_Stored data_:
·····
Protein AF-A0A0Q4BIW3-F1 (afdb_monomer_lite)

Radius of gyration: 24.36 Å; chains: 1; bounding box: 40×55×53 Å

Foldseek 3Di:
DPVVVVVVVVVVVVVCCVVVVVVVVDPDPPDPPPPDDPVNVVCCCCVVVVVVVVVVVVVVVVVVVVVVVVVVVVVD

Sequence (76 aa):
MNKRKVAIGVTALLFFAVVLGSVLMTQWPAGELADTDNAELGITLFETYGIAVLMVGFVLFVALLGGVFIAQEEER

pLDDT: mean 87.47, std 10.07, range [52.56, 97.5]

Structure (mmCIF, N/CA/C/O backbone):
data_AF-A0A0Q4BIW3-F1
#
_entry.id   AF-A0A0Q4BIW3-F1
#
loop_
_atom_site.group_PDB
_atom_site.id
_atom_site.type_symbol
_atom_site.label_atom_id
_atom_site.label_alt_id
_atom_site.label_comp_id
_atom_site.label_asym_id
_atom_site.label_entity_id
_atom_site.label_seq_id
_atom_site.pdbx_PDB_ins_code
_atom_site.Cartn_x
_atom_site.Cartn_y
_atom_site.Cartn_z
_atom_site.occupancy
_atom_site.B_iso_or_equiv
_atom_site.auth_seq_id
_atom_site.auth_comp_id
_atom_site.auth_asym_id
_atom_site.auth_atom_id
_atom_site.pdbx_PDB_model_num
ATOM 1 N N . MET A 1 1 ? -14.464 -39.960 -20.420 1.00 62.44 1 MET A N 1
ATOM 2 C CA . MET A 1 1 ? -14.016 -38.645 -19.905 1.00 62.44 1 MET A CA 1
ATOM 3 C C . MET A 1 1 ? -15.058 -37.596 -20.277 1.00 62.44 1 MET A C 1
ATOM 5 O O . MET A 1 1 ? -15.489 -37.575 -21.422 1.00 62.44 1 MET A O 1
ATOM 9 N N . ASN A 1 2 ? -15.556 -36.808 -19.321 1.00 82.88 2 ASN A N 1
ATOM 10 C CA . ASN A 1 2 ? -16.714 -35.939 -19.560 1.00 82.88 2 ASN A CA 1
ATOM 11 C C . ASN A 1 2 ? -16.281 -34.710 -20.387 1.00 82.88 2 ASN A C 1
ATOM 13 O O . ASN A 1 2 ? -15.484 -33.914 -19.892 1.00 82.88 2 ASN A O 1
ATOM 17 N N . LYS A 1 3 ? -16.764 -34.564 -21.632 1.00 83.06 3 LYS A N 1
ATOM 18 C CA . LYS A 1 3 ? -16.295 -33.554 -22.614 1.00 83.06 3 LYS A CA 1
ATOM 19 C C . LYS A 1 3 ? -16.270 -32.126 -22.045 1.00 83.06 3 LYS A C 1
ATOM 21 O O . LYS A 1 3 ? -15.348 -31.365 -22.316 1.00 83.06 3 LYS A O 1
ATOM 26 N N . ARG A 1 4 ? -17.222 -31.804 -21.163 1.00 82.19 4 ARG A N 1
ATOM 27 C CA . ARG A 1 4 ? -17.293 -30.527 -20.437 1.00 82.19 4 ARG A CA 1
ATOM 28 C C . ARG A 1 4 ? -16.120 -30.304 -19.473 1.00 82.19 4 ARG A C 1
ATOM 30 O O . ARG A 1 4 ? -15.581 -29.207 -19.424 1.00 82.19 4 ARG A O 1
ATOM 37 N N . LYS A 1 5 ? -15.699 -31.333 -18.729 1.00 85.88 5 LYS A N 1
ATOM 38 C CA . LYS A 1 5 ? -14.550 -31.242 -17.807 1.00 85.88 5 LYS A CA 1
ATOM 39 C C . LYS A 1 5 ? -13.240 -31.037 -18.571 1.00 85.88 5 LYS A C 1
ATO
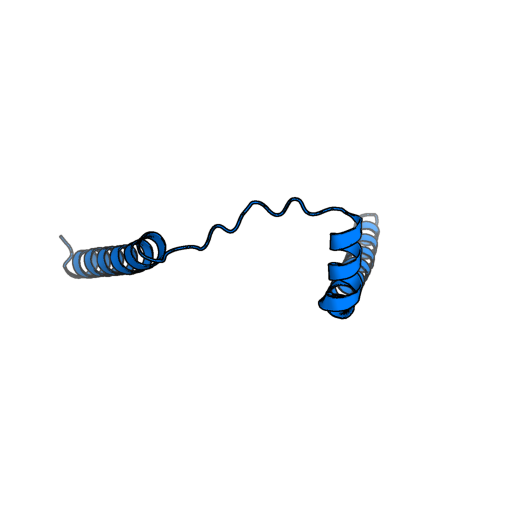M 41 O O . LYS A 1 5 ? -12.382 -30.296 -18.113 1.00 85.88 5 LYS A O 1
ATOM 46 N N . VAL A 1 6 ? -13.126 -31.644 -19.754 1.00 89.12 6 VAL A N 1
ATOM 47 C CA . VAL A 1 6 ? -11.970 -31.475 -20.648 1.00 89.12 6 VAL A CA 1
ATOM 48 C C . VAL A 1 6 ? -11.900 -30.044 -21.180 1.00 89.12 6 VAL A C 1
ATOM 50 O O . VAL A 1 6 ? -10.854 -29.417 -21.076 1.00 89.12 6 VAL A O 1
ATOM 53 N N . ALA A 1 7 ? -13.017 -29.495 -21.666 1.00 89.31 7 ALA A N 1
ATOM 54 C CA . ALA A 1 7 ? -13.069 -28.118 -22.160 1.00 89.31 7 ALA A CA 1
ATOM 55 C C . ALA A 1 7 ? -12.699 -27.087 -21.076 1.00 89.31 7 ALA A C 1
ATOM 57 O O . ALA A 1 7 ? -11.924 -26.168 -21.333 1.00 89.31 7 ALA A O 1
ATOM 58 N N . ILE A 1 8 ? -13.197 -27.273 -19.849 1.00 91.19 8 ILE A N 1
ATOM 59 C CA . ILE A 1 8 ? -12.859 -26.406 -18.709 1.00 91.19 8 ILE A CA 1
ATOM 60 C C . ILE A 1 8 ? -11.368 -26.515 -18.365 1.00 91.19 8 ILE A C 1
ATOM 62 O O . ILE A 1 8 ? -10.713 -25.491 -18.194 1.00 91.19 8 ILE A O 1
ATOM 66 N N . GLY A 1 9 ? -10.817 -27.734 -18.323 1.00 92.75 9 GLY A N 1
ATOM 67 C CA . GLY A 1 9 ? -9.395 -27.950 -18.
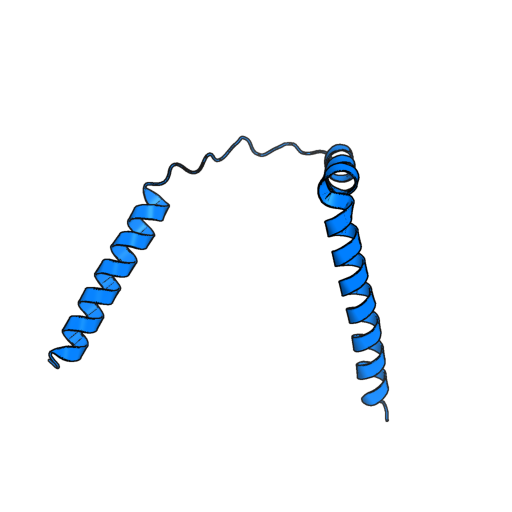041 1.00 92.75 9 GLY A CA 1
ATOM 68 C C . GLY A 1 9 ? -8.476 -27.293 -19.073 1.00 92.75 9 GLY A C 1
ATOM 69 O O . GLY A 1 9 ? -7.515 -26.625 -18.704 1.00 92.75 9 GLY A O 1
ATOM 70 N N . VAL A 1 10 ? -8.811 -27.411 -20.361 1.00 93.56 10 VAL A N 1
ATOM 71 C CA . VAL A 1 10 ? -8.054 -26.769 -21.448 1.00 93.56 10 VAL A CA 1
ATOM 72 C C . VAL A 1 10 ? -8.142 -25.244 -21.359 1.00 93.56 10 VAL A C 1
ATOM 74 O O . VAL A 1 10 ? -7.128 -24.565 -21.486 1.00 93.56 10 VAL A O 1
ATOM 77 N N . THR A 1 11 ? -9.328 -24.697 -21.085 1.00 92.25 11 THR A N 1
ATOM 78 C CA . THR A 1 11 ? -9.522 -23.241 -20.977 1.00 92.25 11 THR A CA 1
ATOM 79 C C . THR A 1 11 ? -8.743 -22.657 -19.798 1.00 92.25 11 THR A C 1
ATOM 81 O O . THR A 1 11 ? -8.085 -21.631 -19.943 1.00 92.25 11 THR A O 1
ATOM 84 N N . ALA A 1 12 ? -8.762 -23.331 -18.646 1.00 93.19 12 ALA A N 1
ATOM 85 C CA . ALA A 1 12 ? -7.996 -22.916 -17.475 1.00 93.19 12 ALA A CA 1
ATOM 86 C C . ALA A 1 12 ? -6.485 -22.949 -17.744 1.00 93.19 12 ALA A C 1
ATOM 88 O O . ALA A 1 12 ? -5.776 -22.011 -17.390 1.00 93.19 12 ALA A O 1
ATOM 89 N N . LEU A 1 13 ? -5.996 -23.993 -18.419 1.00 94.94 13 LEU A N 1
ATOM 90 C CA . LEU A 1 13 ? -4.584 -24.114 -18.777 1.00 94.94 13 LEU A CA 1
ATOM 91 C C . LEU A 1 13 ? -4.142 -22.997 -19.730 1.00 94.94 13 LEU A C 1
ATOM 93 O O . LEU A 1 13 ? -3.091 -22.397 -19.517 1.00 94.94 13 LEU A O 1
ATOM 97 N N . LEU A 1 14 ? -4.961 -22.668 -20.732 1.00 94.06 14 LEU A N 1
ATOM 98 C CA . LEU A 1 14 ? -4.699 -21.546 -21.637 1.00 94.06 14 LEU A CA 1
ATOM 99 C C . LEU A 1 14 ? -4.712 -20.200 -20.900 1.00 94.06 14 LEU A C 1
ATOM 101 O O . LEU A 1 14 ? -3.834 -19.375 -21.132 1.00 94.06 14 LEU A O 1
ATOM 105 N N . PHE A 1 15 ? -5.653 -19.989 -19.977 1.00 94.50 15 PHE A N 1
ATOM 106 C CA . PHE A 1 15 ? -5.701 -18.778 -19.156 1.00 94.50 15 PHE A CA 1
ATOM 107 C C . PHE A 1 15 ? -4.436 -18.617 -18.303 1.00 94.50 15 PHE A C 1
ATOM 109 O O . PHE A 1 15 ? -3.803 -17.562 -18.328 1.00 94.50 15 PHE A O 1
ATOM 116 N N . PHE A 1 16 ? -4.016 -19.676 -17.606 1.00 94.94 16 PHE A N 1
ATOM 117 C CA . PHE A 1 16 ? -2.781 -19.655 -16.823 1.00 94.94 16 PHE A CA 1
ATOM 118 C C . PHE A 1 16 ? -1.548 -19.414 -17.692 1.00 94.94 16 PHE A C 1
ATOM 120 O O . PHE A 1 16 ? -0.681 -18.640 -17.296 1.00 94.94 16 PHE A O 1
ATOM 127 N N . ALA A 1 17 ? -1.477 -20.022 -18.879 1.00 93.69 17 ALA A N 1
ATOM 128 C CA . ALA A 1 17 ? -0.373 -19.804 -19.808 1.00 93.69 17 ALA A CA 1
ATOM 129 C C . ALA A 1 17 ? -0.267 -18.334 -20.243 1.00 93.69 
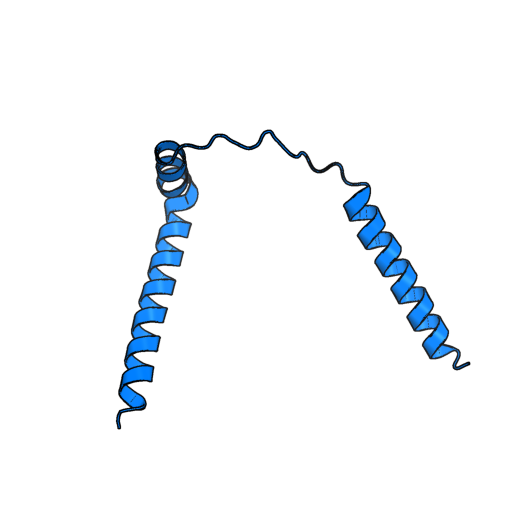17 ALA A C 1
ATOM 131 O O . ALA A 1 17 ? 0.835 -17.796 -20.307 1.00 93.69 17 ALA A O 1
ATOM 132 N N . VAL A 1 18 ? -1.399 -17.665 -20.482 1.00 93.75 18 VAL A N 1
ATOM 133 C CA . VAL A 1 18 ? -1.426 -16.237 -20.836 1.00 93.75 18 VAL A CA 1
ATOM 134 C C . VAL A 1 18 ? -1.008 -15.361 -19.656 1.00 93.75 18 VAL A C 1
ATOM 136 O O . VAL A 1 18 ? -0.164 -14.485 -19.823 1.00 93.75 18 VAL A O 1
ATOM 139 N N . VAL A 1 19 ? -1.548 -15.605 -18.458 1.00 93.88 19 VAL A N 1
ATOM 140 C CA . VAL A 1 19 ? -1.215 -14.810 -17.263 1.00 93.88 19 VAL A CA 1
ATOM 141 C C . VAL A 1 19 ? 0.261 -14.967 -16.897 1.00 93.88 19 VAL A C 1
ATOM 143 O O . VAL A 1 19 ? 0.964 -13.972 -16.734 1.00 93.88 19 VAL A O 1
ATOM 146 N N . LEU A 1 20 ? 0.757 -16.203 -16.822 1.00 92.06 20 LEU A N 1
ATOM 147 C CA . LEU A 1 20 ? 2.159 -16.474 -16.502 1.00 92.06 20 LEU A CA 1
ATOM 148 C C . LEU A 1 20 ? 3.089 -15.966 -17.602 1.00 92.06 20 LEU A C 1
ATOM 150 O O . LEU A 1 20 ? 4.108 -15.354 -17.299 1.00 92.06 20 LEU A O 1
ATOM 154 N N . GLY A 1 21 ? 2.717 -16.154 -18.869 1.00 90.62 21 GLY A N 1
ATOM 155 C CA . GLY A 1 21 ? 3.449 -15.596 -20.001 1.00 90.62 21 GLY A CA 1
ATOM 156 C C . GLY A 1 21 ? 3.561 -14.075 -19.909 1.00 90.62 21 GLY A C 1
ATOM 157 O O . GLY A 1 21 ? 4.651 -13.536 -20.061 1.00 90.62 21 GLY A O 1
ATOM 158 N N . SER A 1 22 ? 2.468 -13.385 -19.574 1.00 87.88 22 SER A N 1
ATOM 159 C CA . SER A 1 22 ? 2.468 -11.934 -19.378 1.00 87.88 22 SER A CA 1
ATOM 160 C C . SER A 1 22 ? 3.382 -11.510 -18.229 1.00 87.88 22 SER A C 1
ATOM 162 O O . SER A 1 22 ? 4.164 -10.579 -18.393 1.00 87.88 22 SER A O 1
ATOM 164 N N . VAL A 1 23 ? 3.312 -12.176 -17.074 1.00 89.25 23 VAL A N 1
ATOM 165 C CA . VAL A 1 23 ? 4.109 -11.807 -15.890 1.00 89.25 23 VAL A CA 1
ATOM 166 C C . VAL A 1 23 ? 5.602 -12.049 -16.115 1.00 89.25 23 VAL A C 1
ATOM 168 O O . VAL A 1 23 ? 6.411 -11.209 -15.729 1.00 89.25 23 VAL A O 1
ATOM 171 N N . LEU A 1 24 ? 5.966 -13.164 -16.754 1.00 87.56 24 LEU A N 1
ATOM 172 C CA . LEU A 1 24 ? 7.362 -13.556 -16.972 1.00 87.56 24 LEU A CA 1
ATOM 173 C C . LEU A 1 24 ? 8.031 -12.805 -18.129 1.00 87.56 24 LEU A C 1
ATOM 175 O O . LEU A 1 24 ? 9.239 -12.596 -18.094 1.00 87.56 24 LEU A O 1
ATOM 179 N N . MET A 1 25 ? 7.267 -12.414 -19.153 1.00 86.56 25 MET A N 1
ATOM 180 C CA . MET A 1 25 ? 7.791 -11.673 -20.311 1.00 86.56 25 MET A CA 1
ATOM 181 C C . MET A 1 25 ? 7.777 -10.158 -20.098 1.00 86.56 25 MET A C 1
ATOM 183 O O . MET A 1 25 ? 8.441 -9.428 -20.834 1.00 86.56 25 MET A O 1
ATOM 187 N N . THR A 1 26 ? 7.032 -9.671 -19.103 1.00 84.81 26 THR A N 1
ATOM 188 C CA . THR A 1 26 ? 7.106 -8.266 -18.701 1.00 84.81 26 THR A CA 1
ATOM 189 C C . THR A 1 26 ? 8.467 -8.020 -18.066 1.00 84.81 26 THR A C 1
ATOM 191 O O . THR A
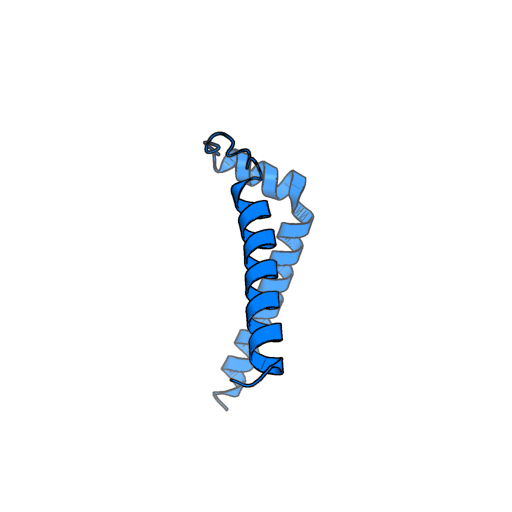 1 26 ? 8.829 -8.658 -17.081 1.00 84.81 26 THR A O 1
ATOM 194 N N . GLN A 1 27 ? 9.232 -7.085 -18.627 1.00 81.69 27 GLN A N 1
ATOM 195 C CA . GLN A 1 27 ? 10.433 -6.584 -17.974 1.00 81.69 27 GLN A CA 1
ATOM 196 C C . GLN A 1 27 ? 9.996 -5.736 -16.784 1.00 81.69 27 GLN A C 1
ATOM 198 O O . GLN A 1 27 ? 9.523 -4.615 -16.952 1.00 81.69 27 GLN A O 1
ATOM 203 N N . TRP A 1 28 ? 10.124 -6.295 -15.585 1.00 79.75 28 TRP A N 1
ATOM 204 C CA . TRP A 1 28 ? 9.958 -5.548 -14.349 1.00 79.75 28 TRP A CA 1
ATOM 205 C C . TRP A 1 28 ? 11.225 -4.719 -14.166 1.00 79.75 28 TRP A C 1
ATOM 207 O O . TRP A 1 28 ? 12.292 -5.314 -13.991 1.00 79.75 28 TRP A O 1
ATOM 217 N N . PRO A 1 29 ? 11.162 -3.378 -14.228 1.00 77.00 29 PRO A N 1
ATOM 218 C CA . PRO A 1 29 ? 12.284 -2.564 -13.810 1.00 77.00 29 PRO A CA 1
ATOM 219 C C . PRO A 1 29 ? 12.437 -2.764 -12.302 1.00 77.00 29 PRO A C 1
ATOM 221 O O . PRO A 1 29 ? 11.823 -2.073 -11.494 1.00 77.00 29 PRO A O 1
ATOM 224 N N . ALA A 1 30 ? 13.230 -3.762 -11.921 1.00 70.62 30 ALA A N 1
ATOM 225 C CA . ALA A 1 30 ? 13.817 -3.824 -10.602 1.00 70.62 30 ALA A CA 1
ATOM 226 C C . ALA A 1 30 ? 14.839 -2.689 -10.586 1.00 70.62 30 ALA A C 1
ATOM 228 O O . ALA A 1 30 ? 15.984 -2.866 -10.998 1.00 70.62 30 ALA A O 1
ATOM 229 N N . GLY A 1 31 ? 14.375 -1.483 -10.247 1.00 66.94 31 GLY A N 1
ATOM 230 C CA . GLY A 1 31 ? 15.269 -0.375 -9.942 1.00 66.94 31 GLY A CA 1
ATOM 231 C C . GLY A 1 31 ? 16.281 -0.806 -8.881 1.00 66.94 31 GLY A C 1
ATOM 232 O O . GLY A 1 31 ? 16.123 -1.848 -8.237 1.00 66.94 31 GLY A O 1
ATOM 233 N N . GLU A 1 32 ? 17.334 -0.017 -8.696 1.00 76.12 32 GLU A N 1
ATOM 234 C CA . GLU A 1 32 ? 18.236 -0.248 -7.569 1.00 76.12 32 GLU A CA 1
ATOM 235 C C . GLU A 1 32 ? 17.419 -0.293 -6.272 1.00 76.12 32 GLU A C 1
ATOM 237 O O . GLU A 1 32 ? 16.428 0.432 -6.133 1.00 76.12 32 GLU A O 1
ATOM 242 N N . LEU A 1 33 ? 17.792 -1.188 -5.349 1.00 68.12 33 LEU A N 1
ATOM 243 C CA . LEU A 1 33 ? 17.232 -1.165 -4.002 1.00 68.12 33 LEU A CA 1
ATOM 244 C C . LEU A 1 33 ? 17.508 0.233 -3.463 1.00 68.12 33 LEU A C 1
ATOM 246 O O . LEU A 1 33 ? 18.664 0.569 -3.219 1.00 68.12 33 LEU A O 1
ATOM 250 N N . ALA A 1 34 ? 16.466 1.057 -3.383 1.00 67.81 34 ALA A N 1
ATOM 251 C CA . ALA A 1 34 ? 16.614 2.424 -2.936 1.00 67.81 34 ALA A CA 1
ATOM 252 C C . ALA A 1 34 ? 17.186 2.376 -1.516 1.00 67.81 34 ALA A C 1
ATOM 254 O O . ALA A 1 34 ? 16.555 1.821 -0.612 1.00 67.81 34 ALA A O 1
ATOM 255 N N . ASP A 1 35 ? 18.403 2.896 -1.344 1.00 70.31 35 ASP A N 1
·····
_WHAT TO PRODUCE_: Find the line with "ATOM 59 C CA" in the data above, and from there retype each line exactly through the line with "ATOM 70 N N", skipping the pictures along the way.

_SOLUTION BELOW_:
ATOM 59 C CA . ILE A 1 8 ? -12.859 -26.406 -18.709 1.00 91.19 8 ILE A CA 1
ATOM 60 C C . ILE A 1 8 ? -11.368 -26.515 -18.365 1.00 91.19 8 ILE A C 1
ATOM 62 O O . ILE A 1 8 ? -10.713 -25.491 -18.194 1.00 91.19 8 ILE A O 1
ATOM 66 N N . GLY A 1 9 ? -10.817 -27.734 -18.323 1.00 92.75 9 GLY A N 1
ATOM 67 C CA . GLY A 1 9 ? -9.395 -27.950 -18.
041 1.00 92.75 9 GLY A CA 1
ATOM 68 C C . GLY A 1 9 ? -8.476 -27.293 -19.073 1.00 92.75 9 GLY A C 1
ATOM 69 O O . GLY A 1 9 ? -7.515 -26.625 -18.704 1.00 92.75 9 GLY A O 1
ATOM 70 N N . VAL A 1 10 ? -8.811 -27.411 -20.361 1.00 93.56 10 VAL A N 1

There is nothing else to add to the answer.